▶ **Extracted records**:
=====
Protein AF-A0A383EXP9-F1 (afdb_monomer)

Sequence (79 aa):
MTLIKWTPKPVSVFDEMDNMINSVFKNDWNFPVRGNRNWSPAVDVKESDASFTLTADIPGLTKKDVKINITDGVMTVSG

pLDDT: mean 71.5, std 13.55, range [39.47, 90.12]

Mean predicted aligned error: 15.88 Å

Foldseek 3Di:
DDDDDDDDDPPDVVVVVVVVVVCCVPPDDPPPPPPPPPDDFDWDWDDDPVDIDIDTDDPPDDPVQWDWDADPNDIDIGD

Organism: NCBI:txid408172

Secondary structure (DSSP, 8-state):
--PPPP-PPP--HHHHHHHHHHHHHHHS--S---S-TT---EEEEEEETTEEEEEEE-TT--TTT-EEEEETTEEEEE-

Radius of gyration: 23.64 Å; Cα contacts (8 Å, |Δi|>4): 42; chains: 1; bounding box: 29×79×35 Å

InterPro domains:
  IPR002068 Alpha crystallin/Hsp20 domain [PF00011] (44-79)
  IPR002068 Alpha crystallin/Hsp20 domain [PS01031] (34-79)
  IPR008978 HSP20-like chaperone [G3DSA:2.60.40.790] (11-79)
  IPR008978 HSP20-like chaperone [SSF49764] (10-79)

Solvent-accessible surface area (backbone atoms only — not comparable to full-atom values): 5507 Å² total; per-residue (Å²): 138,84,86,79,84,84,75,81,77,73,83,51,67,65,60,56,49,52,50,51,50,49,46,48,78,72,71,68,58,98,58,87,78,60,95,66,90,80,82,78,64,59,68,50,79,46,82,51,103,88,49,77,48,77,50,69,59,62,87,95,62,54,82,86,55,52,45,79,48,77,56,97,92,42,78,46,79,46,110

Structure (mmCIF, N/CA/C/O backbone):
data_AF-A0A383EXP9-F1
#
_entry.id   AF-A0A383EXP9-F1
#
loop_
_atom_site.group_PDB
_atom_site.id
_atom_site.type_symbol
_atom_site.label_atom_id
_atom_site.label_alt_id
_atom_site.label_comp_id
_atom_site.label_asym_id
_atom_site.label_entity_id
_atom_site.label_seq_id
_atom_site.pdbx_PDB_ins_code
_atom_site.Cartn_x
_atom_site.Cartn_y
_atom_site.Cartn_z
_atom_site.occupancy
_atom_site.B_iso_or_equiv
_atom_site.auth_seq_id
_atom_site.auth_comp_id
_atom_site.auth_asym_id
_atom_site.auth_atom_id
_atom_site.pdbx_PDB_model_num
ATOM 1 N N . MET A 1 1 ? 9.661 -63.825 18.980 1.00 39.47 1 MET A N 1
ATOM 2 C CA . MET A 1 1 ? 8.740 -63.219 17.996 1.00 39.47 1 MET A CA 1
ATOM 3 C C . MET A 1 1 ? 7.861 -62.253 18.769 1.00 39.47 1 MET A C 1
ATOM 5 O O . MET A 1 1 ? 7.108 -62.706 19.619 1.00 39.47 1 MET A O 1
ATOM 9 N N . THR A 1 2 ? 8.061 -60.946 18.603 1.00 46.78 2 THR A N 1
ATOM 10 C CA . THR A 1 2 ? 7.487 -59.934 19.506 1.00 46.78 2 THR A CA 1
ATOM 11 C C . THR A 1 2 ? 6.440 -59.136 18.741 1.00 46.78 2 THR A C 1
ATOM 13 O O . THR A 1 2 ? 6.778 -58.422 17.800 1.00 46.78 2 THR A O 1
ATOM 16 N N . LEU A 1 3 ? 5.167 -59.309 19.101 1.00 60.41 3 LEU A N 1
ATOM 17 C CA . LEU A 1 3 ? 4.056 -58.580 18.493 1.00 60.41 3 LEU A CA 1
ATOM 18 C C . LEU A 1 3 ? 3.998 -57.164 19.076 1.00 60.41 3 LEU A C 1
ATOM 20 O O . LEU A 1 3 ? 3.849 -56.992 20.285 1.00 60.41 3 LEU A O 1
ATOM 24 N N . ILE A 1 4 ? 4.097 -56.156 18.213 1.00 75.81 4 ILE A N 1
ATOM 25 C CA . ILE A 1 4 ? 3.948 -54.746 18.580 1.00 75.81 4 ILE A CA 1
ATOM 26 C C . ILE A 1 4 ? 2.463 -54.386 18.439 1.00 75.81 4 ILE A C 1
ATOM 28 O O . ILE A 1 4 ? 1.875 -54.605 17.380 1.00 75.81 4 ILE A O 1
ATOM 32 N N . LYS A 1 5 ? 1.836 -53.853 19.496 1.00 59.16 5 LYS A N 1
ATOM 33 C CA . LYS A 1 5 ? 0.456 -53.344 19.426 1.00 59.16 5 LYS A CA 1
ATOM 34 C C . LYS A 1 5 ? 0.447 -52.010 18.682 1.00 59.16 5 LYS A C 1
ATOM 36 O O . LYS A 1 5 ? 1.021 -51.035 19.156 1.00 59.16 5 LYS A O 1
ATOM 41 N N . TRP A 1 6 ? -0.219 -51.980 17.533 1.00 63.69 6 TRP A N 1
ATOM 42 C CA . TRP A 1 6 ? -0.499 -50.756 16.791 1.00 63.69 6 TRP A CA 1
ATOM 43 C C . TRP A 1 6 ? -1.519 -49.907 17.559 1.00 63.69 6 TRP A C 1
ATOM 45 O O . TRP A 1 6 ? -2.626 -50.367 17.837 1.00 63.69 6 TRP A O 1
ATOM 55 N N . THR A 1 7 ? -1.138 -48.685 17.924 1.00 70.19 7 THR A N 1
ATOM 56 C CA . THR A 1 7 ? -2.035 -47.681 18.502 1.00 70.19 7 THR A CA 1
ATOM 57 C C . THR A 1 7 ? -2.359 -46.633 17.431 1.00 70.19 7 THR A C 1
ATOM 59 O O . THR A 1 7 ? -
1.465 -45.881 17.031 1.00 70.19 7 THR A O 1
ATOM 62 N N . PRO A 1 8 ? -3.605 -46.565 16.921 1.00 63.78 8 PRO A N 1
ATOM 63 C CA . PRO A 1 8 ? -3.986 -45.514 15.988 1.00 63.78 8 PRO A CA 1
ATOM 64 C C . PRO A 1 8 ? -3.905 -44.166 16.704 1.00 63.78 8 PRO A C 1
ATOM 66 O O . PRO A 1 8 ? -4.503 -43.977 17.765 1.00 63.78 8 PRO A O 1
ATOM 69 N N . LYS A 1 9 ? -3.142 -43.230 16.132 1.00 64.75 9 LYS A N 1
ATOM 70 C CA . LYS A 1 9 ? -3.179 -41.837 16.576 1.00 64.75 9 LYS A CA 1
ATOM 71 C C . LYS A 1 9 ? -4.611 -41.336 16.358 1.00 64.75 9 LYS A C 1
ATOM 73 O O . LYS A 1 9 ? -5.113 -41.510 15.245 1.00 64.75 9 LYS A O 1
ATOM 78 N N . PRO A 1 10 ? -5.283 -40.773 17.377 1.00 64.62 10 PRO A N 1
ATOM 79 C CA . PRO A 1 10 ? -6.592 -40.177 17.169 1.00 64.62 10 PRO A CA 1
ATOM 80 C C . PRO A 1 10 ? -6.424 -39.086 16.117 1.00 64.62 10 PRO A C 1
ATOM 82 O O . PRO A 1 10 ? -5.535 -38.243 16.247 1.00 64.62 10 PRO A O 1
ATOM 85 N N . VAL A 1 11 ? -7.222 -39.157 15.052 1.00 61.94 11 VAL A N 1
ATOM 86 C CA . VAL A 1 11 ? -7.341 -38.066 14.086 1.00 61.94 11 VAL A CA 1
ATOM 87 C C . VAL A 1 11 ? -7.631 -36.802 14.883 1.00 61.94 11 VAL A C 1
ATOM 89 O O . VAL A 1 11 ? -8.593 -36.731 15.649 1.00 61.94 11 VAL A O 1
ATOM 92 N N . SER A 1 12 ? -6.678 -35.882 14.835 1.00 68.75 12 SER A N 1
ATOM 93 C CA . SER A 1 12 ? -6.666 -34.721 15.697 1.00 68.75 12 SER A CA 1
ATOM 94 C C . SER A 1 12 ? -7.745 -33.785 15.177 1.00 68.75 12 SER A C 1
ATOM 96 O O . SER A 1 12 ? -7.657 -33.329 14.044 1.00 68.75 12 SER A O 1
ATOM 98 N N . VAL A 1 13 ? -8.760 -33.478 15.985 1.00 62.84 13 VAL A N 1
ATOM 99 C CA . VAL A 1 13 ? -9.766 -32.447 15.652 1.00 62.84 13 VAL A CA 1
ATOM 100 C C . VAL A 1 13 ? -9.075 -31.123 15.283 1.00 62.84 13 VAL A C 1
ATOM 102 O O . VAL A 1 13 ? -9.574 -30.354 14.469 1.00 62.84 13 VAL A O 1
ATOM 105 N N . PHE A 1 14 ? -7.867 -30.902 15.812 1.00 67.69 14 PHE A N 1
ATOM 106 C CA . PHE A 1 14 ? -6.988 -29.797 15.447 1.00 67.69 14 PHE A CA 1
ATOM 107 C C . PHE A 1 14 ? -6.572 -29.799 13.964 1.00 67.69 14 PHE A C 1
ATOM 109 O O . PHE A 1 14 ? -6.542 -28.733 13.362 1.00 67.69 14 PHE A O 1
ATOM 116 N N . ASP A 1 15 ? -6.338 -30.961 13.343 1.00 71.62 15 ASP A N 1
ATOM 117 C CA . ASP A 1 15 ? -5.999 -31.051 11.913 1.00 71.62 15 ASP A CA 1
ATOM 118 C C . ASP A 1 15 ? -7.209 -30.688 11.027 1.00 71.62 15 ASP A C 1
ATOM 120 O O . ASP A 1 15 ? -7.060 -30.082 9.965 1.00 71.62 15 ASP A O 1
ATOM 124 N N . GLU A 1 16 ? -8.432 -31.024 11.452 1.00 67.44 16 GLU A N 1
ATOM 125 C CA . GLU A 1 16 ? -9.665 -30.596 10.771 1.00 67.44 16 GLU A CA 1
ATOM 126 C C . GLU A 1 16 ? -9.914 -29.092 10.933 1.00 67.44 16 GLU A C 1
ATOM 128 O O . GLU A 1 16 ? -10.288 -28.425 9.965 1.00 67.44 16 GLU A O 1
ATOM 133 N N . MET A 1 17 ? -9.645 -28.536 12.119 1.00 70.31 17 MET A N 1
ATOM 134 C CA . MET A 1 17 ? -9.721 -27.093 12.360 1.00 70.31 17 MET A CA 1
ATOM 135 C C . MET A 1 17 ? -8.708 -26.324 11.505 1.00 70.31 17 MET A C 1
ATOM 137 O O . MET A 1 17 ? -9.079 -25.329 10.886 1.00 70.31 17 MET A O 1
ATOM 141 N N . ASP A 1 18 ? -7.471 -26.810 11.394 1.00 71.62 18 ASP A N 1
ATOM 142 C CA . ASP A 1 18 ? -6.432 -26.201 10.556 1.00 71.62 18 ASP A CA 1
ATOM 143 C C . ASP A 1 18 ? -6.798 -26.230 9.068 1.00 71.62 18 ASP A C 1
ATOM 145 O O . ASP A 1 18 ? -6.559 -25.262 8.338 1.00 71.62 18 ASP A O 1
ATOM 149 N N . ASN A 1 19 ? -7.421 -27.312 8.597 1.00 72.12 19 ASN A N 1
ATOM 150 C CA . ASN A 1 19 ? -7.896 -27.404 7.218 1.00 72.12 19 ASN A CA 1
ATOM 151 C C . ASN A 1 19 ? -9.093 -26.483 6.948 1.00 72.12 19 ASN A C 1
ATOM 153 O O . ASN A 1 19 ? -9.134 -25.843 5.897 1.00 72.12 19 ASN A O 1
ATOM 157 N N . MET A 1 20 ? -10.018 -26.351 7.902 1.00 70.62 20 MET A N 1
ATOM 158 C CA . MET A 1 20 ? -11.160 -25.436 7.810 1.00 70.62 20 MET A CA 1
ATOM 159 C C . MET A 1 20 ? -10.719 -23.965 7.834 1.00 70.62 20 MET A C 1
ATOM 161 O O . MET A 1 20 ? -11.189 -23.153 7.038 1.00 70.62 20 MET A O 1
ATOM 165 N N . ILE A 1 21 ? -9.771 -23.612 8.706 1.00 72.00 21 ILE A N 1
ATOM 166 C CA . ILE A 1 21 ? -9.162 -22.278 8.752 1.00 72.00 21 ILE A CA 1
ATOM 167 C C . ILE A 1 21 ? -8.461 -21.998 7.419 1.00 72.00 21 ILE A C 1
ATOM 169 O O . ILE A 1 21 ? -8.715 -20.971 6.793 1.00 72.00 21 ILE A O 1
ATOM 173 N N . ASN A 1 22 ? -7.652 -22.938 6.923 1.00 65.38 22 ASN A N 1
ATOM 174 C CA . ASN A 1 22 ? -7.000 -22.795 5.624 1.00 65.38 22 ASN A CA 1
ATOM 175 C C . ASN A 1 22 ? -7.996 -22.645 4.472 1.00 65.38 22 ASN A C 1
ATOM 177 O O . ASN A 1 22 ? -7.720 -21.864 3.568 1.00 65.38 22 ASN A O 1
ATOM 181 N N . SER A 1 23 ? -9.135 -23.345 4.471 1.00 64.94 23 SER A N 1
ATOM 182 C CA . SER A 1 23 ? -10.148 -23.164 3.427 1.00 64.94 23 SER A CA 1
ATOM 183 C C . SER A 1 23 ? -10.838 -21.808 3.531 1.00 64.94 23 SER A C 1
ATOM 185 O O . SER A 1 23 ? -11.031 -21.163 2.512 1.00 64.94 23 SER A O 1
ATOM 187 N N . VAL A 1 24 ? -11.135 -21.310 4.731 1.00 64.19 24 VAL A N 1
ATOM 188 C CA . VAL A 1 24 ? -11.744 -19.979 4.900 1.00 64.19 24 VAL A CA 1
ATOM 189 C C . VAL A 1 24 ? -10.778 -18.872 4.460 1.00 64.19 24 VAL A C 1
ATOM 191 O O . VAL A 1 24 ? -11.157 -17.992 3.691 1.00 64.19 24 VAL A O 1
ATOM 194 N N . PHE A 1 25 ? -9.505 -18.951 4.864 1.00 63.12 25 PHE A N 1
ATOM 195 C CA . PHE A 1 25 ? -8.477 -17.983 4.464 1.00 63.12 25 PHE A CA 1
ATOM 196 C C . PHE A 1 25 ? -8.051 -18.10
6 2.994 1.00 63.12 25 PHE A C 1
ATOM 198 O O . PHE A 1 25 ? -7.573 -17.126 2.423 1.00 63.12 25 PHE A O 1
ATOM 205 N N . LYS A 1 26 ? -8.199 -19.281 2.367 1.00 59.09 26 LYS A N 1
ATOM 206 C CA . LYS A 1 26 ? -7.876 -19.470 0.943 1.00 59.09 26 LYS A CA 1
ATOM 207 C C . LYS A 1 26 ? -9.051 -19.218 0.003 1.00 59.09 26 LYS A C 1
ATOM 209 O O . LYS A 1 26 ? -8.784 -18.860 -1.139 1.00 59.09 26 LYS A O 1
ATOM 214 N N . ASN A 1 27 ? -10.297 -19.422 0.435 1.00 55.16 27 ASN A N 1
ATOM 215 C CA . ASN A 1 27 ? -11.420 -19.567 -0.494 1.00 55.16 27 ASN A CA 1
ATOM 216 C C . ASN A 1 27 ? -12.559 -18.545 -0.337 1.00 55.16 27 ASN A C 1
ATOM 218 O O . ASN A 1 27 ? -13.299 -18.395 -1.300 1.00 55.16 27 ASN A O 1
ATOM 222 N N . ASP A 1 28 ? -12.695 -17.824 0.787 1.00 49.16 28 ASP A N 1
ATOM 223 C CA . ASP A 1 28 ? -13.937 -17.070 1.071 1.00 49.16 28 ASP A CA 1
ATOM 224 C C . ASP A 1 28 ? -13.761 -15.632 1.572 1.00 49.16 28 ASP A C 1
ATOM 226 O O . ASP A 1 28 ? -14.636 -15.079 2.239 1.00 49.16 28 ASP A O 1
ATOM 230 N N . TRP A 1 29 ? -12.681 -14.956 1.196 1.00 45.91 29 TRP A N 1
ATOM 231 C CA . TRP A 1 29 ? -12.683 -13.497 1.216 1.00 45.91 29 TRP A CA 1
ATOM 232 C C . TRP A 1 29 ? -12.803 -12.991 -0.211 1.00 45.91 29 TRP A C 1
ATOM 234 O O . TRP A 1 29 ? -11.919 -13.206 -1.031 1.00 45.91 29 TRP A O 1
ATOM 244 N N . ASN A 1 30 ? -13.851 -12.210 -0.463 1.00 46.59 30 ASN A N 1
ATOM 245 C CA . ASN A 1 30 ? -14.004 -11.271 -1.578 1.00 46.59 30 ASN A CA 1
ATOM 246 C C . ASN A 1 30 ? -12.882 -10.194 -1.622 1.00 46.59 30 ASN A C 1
=====
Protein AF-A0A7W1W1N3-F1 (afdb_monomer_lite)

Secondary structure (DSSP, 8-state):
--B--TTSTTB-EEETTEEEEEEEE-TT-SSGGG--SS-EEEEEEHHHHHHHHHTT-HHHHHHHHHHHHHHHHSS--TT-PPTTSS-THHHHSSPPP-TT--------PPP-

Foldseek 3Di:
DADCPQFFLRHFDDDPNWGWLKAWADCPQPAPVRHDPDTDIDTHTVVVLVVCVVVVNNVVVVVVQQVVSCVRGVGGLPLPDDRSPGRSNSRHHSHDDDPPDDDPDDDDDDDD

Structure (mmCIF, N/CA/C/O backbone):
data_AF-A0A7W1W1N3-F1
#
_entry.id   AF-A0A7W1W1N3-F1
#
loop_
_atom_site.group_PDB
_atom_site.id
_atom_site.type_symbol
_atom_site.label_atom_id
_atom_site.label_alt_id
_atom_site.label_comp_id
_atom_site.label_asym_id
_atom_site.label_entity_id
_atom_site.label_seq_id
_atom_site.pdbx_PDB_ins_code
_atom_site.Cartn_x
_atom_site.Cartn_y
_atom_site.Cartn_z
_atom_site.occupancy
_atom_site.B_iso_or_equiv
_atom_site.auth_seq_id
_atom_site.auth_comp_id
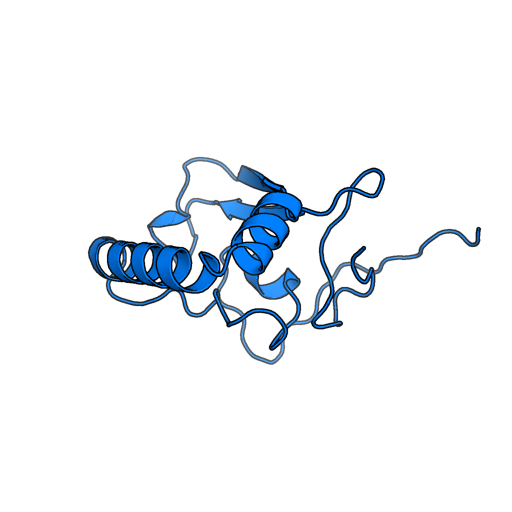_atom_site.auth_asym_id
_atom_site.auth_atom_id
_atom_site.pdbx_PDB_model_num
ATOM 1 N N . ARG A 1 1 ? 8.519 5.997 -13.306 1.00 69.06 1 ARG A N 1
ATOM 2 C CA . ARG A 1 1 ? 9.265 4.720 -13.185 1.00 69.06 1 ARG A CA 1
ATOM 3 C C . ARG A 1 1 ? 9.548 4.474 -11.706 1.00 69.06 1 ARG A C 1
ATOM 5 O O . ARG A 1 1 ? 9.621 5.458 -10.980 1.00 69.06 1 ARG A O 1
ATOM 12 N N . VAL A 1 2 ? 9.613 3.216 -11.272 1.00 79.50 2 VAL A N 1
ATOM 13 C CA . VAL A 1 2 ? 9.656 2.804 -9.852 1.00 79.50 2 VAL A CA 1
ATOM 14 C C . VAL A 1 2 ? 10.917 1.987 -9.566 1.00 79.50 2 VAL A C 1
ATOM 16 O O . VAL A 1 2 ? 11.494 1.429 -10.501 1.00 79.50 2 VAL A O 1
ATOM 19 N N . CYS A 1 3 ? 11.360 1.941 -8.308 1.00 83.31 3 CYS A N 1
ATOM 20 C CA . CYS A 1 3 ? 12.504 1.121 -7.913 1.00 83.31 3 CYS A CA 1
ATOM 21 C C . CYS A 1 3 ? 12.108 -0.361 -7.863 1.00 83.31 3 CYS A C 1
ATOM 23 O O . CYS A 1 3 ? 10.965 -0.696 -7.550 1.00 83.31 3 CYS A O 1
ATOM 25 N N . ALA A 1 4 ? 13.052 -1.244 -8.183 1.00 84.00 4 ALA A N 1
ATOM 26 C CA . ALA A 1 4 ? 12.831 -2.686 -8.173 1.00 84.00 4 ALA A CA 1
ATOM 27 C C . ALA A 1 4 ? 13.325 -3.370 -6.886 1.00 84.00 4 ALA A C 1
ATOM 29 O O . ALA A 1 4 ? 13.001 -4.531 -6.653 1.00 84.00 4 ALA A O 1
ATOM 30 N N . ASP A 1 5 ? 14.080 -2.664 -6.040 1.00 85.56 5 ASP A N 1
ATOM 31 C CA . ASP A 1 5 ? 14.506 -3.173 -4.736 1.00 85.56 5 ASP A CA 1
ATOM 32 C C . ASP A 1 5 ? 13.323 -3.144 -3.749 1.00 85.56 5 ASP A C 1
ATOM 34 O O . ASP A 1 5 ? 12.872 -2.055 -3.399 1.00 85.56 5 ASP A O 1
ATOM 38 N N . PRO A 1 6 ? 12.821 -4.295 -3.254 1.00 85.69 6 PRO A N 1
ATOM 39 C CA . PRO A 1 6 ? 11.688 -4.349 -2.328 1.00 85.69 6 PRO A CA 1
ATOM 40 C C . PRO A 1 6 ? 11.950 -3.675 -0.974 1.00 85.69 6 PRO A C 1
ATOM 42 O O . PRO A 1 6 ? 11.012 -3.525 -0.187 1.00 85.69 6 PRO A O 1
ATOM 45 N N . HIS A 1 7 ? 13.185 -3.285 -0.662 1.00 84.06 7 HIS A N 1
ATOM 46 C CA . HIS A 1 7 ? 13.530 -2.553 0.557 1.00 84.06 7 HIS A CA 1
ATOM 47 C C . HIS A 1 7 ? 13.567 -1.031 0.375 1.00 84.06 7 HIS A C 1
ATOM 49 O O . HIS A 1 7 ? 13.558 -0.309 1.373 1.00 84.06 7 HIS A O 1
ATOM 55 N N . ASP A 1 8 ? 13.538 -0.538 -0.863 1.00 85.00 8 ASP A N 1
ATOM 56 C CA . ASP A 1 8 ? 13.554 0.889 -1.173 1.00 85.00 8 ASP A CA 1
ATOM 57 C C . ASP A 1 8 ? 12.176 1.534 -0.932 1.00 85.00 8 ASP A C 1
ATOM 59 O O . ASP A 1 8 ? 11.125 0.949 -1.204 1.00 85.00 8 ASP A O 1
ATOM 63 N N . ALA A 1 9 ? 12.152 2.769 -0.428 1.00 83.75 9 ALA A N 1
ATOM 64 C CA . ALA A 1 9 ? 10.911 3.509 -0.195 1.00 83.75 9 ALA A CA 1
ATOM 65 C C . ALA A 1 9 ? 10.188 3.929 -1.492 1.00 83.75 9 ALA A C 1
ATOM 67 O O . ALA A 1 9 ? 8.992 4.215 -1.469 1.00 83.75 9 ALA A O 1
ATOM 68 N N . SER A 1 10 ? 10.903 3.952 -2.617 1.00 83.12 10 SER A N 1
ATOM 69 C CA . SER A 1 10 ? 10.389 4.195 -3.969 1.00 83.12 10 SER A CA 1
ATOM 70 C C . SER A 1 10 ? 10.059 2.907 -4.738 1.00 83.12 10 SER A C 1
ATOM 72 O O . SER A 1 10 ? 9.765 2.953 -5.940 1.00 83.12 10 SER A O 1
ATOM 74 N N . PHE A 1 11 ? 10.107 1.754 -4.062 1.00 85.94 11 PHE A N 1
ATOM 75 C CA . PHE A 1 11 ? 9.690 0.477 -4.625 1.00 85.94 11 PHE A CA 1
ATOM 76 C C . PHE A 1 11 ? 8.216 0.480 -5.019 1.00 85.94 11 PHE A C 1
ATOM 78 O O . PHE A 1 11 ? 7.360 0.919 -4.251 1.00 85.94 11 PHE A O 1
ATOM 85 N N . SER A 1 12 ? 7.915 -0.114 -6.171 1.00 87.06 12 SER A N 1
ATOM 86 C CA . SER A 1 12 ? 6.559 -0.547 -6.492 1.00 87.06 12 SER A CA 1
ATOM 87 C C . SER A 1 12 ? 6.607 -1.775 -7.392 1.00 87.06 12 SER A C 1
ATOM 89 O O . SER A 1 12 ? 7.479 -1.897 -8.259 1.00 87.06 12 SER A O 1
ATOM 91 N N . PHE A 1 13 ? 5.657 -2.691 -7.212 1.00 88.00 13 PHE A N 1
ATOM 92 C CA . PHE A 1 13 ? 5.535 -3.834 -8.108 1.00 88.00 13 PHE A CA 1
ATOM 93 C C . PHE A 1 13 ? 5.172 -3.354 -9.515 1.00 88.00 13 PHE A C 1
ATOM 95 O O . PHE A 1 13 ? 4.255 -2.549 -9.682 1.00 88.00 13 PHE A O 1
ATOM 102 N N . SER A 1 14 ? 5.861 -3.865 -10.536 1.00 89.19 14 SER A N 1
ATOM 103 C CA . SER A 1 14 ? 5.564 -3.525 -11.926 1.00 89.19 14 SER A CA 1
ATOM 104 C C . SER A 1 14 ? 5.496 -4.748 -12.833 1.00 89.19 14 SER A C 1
=====
▶ **WORK INSTRUCTION**: Your task is to restate, word for word, only those lines above that fall between the line holding "ATOM 150 C CA" and the line holding "ATOM 166 C CA", inclusive.

▶ **ANSWER SECTION**:
ATOM 150 C CA . ASN A 1 19 ? -7.896 -27.404 7.218 1.00 72.12 19 ASN A CA 1
ATOM 151 C C . ASN A 1 19 ? -9.093 -26.483 6.948 1.00 72.12 19 ASN A C 1
ATOM 153 O O . ASN A 1 19 ? -9.134 -25.843 5.897 1.00 72.12 19 ASN A O 1
ATOM 157 N N . MET A 1 20 ? -10.018 -26.351 7.902 1.00 70.62 20 MET A N 1
ATOM 158 C CA . MET A 1 20 ? -11.160 -25.436 7.810 1.00 70.62 20 MET A CA 1
ATOM 159 C C . MET A 1 20 ? -10.719 -23.965 7.834 1.00 70.62 20 MET A C 1
ATOM 161 O O . MET A 1 20 ? -11.189 -23.153 7.038 1.00 70.62 20 MET A O 1
ATOM 165 N N . ILE A 1 21 ? -9.771 -23.612 8.706 1.00 72.00 21 ILE A N 1
ATOM 166 C CA . ILE A 1 21 ? -9.162 -22.278 8.752 1.00 72.00 21 ILE A CA 1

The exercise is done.